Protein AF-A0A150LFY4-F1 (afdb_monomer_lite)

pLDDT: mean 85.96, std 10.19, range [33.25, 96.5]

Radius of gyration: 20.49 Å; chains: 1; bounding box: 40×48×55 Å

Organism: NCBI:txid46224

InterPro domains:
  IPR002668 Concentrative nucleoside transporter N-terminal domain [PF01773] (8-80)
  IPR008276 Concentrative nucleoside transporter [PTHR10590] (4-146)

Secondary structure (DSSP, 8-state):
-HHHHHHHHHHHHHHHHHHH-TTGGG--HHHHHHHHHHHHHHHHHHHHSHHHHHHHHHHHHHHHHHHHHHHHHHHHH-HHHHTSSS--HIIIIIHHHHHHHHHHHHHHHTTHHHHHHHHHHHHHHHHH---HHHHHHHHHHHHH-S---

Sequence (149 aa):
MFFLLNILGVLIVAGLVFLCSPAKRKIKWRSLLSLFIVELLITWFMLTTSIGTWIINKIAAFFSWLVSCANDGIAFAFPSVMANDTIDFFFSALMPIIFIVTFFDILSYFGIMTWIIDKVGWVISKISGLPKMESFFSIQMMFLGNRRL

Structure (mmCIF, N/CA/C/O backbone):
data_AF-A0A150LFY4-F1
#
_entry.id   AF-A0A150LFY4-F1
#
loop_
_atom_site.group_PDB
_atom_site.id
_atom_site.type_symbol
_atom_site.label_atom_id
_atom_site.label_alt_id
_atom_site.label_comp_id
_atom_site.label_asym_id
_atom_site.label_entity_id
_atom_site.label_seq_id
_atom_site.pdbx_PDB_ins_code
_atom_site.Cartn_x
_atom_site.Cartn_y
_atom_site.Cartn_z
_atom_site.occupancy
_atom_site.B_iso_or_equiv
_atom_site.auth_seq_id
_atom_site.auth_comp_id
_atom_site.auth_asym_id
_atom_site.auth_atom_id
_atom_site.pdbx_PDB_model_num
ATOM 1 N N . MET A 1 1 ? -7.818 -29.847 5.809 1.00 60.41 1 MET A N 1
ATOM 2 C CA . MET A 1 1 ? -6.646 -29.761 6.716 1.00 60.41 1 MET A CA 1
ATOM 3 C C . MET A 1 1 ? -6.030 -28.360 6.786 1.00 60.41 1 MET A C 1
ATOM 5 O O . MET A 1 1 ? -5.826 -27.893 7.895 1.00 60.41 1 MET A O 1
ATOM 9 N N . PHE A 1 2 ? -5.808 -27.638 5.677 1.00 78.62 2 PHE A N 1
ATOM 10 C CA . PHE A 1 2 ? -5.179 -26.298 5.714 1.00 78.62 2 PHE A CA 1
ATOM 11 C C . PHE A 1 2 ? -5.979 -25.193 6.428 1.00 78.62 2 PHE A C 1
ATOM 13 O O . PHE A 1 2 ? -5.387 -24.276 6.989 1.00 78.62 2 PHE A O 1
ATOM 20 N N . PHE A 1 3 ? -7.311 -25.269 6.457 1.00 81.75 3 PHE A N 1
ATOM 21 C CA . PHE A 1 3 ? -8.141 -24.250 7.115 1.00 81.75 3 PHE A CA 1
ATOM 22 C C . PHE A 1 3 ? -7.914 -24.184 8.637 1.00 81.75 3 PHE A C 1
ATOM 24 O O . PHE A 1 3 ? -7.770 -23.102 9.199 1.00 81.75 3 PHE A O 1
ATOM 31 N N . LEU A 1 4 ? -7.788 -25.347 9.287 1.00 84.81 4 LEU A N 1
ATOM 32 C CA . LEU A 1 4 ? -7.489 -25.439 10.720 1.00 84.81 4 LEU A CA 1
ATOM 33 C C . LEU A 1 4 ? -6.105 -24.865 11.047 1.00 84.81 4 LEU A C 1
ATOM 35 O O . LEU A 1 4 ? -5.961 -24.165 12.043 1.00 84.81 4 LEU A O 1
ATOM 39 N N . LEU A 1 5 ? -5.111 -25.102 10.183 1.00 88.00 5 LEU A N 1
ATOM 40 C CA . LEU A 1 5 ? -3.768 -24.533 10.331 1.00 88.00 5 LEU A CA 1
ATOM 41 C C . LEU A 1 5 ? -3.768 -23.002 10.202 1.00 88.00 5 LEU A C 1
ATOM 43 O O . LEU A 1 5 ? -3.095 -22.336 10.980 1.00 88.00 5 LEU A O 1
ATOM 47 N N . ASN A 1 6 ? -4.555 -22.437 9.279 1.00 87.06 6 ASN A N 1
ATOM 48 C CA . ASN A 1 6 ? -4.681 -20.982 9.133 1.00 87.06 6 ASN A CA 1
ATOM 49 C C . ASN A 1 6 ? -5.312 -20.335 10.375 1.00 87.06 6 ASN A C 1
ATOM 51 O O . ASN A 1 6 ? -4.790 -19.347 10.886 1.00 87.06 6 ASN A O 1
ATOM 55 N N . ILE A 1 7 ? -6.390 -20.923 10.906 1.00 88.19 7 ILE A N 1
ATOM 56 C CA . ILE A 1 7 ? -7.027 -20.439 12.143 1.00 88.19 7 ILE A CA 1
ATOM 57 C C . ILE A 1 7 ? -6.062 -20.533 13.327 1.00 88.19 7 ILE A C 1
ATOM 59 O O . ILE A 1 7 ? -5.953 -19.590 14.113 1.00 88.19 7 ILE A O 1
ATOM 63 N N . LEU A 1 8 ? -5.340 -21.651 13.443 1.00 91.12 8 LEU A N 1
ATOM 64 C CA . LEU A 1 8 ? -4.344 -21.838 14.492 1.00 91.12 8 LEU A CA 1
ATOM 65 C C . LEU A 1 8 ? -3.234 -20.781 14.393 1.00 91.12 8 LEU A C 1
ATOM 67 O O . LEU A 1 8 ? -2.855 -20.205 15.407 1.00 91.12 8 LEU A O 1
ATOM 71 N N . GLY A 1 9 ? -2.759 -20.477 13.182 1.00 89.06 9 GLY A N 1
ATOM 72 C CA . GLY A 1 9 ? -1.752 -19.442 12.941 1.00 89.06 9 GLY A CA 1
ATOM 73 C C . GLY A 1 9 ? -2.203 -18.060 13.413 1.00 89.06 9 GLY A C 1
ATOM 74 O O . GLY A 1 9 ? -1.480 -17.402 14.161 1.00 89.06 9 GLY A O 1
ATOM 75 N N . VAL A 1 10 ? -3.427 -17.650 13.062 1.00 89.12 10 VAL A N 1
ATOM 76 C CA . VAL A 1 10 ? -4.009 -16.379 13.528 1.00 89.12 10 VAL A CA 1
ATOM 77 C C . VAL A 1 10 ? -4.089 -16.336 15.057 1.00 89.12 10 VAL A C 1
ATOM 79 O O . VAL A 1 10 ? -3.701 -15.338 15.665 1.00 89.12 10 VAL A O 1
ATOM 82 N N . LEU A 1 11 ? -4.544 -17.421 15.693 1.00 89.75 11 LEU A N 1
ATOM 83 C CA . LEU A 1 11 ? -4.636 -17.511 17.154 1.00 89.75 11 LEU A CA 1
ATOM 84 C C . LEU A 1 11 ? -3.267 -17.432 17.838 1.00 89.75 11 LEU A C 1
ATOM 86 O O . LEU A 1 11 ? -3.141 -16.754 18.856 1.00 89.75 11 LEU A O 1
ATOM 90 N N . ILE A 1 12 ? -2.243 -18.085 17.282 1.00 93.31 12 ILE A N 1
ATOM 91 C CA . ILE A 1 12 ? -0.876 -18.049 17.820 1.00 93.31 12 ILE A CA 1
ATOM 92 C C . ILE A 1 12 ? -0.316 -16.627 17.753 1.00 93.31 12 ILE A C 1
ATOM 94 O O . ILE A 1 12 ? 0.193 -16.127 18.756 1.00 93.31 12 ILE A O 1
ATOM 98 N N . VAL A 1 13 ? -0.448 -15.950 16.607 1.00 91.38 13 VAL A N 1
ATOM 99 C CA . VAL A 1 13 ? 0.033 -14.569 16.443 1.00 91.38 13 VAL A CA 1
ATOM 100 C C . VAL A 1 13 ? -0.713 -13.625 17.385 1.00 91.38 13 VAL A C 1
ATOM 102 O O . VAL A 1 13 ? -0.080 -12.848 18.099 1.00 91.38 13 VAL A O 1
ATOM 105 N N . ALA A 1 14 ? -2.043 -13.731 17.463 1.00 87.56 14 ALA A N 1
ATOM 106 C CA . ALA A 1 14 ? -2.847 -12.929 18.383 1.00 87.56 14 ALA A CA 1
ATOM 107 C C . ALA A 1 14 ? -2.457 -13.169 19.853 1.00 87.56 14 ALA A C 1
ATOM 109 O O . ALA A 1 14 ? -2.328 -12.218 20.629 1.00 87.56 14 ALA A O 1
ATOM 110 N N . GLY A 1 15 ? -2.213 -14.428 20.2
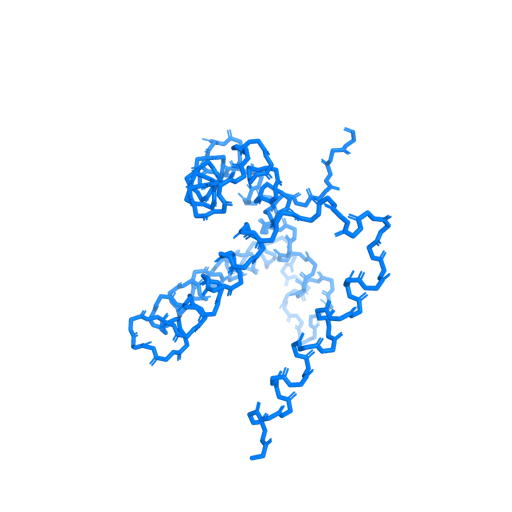30 1.00 88.56 15 GLY A N 1
ATOM 111 C CA . GLY A 1 15 ? -1.745 -14.808 21.561 1.00 88.56 15 GLY A CA 1
ATOM 112 C C . GLY A 1 15 ? -0.369 -14.231 21.888 1.00 88.56 15 GLY A C 1
ATOM 113 O O . GLY A 1 15 ? -0.175 -13.685 22.972 1.00 88.56 15 GLY A O 1
ATOM 114 N N . LEU A 1 16 ? 0.569 -14.276 20.942 1.00 90.94 16 LEU A N 1
ATOM 115 C CA . LEU A 1 16 ? 1.922 -13.747 21.115 1.00 90.94 16 LEU A CA 1
ATOM 116 C C . LEU A 1 16 ? 1.910 -12.220 21.271 1.00 90.94 16 LEU A C 1
ATOM 118 O O . LEU A 1 16 ? 2.505 -11.691 22.210 1.00 90.94 16 LEU A O 1
ATOM 122 N N . VAL A 1 17 ? 1.142 -11.515 20.434 1.00 88.81 17 VAL A N 1
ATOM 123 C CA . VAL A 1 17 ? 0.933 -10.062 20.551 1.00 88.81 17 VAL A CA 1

* **Required work**:
Reproduce exactly the stretch of lines that starts at the one containing "ATOM 113 O O" and ends with the final line of the data, including both ends and nothing more.

* **Task answer**:
ATOM 113 O O . GLY A 1 15 ? -0.175 -13.685 22.972 1.00 88.56 15 GLY A O 1
ATOM 114 N N . LEU A 1 16 ? 0.569 -14.276 20.942 1.00 90.94 16 LEU A N 1
ATOM 115 C CA . LEU A 1 16 ? 1.922 -13.747 21.115 1.00 90.94 16 LEU A CA 1
ATOM 116 C C . LEU A 1 16 ? 1.910 -12.220 21.271 1.00 90.94 16 LEU A C 1
ATOM 118 O O . LEU A 1 16 ? 2.505 -11.691 22.210 1.00 90.94 16 LEU A O 1
ATOM 122 N N . VAL A 1 17 ? 1.142 -11.515 20.434 1.00 88.81 17 VAL A N 1
ATOM 123 C CA . VAL A 1 17 ? 0.933 -10.062 20.551 1.00 88.81 17 VAL A CA 1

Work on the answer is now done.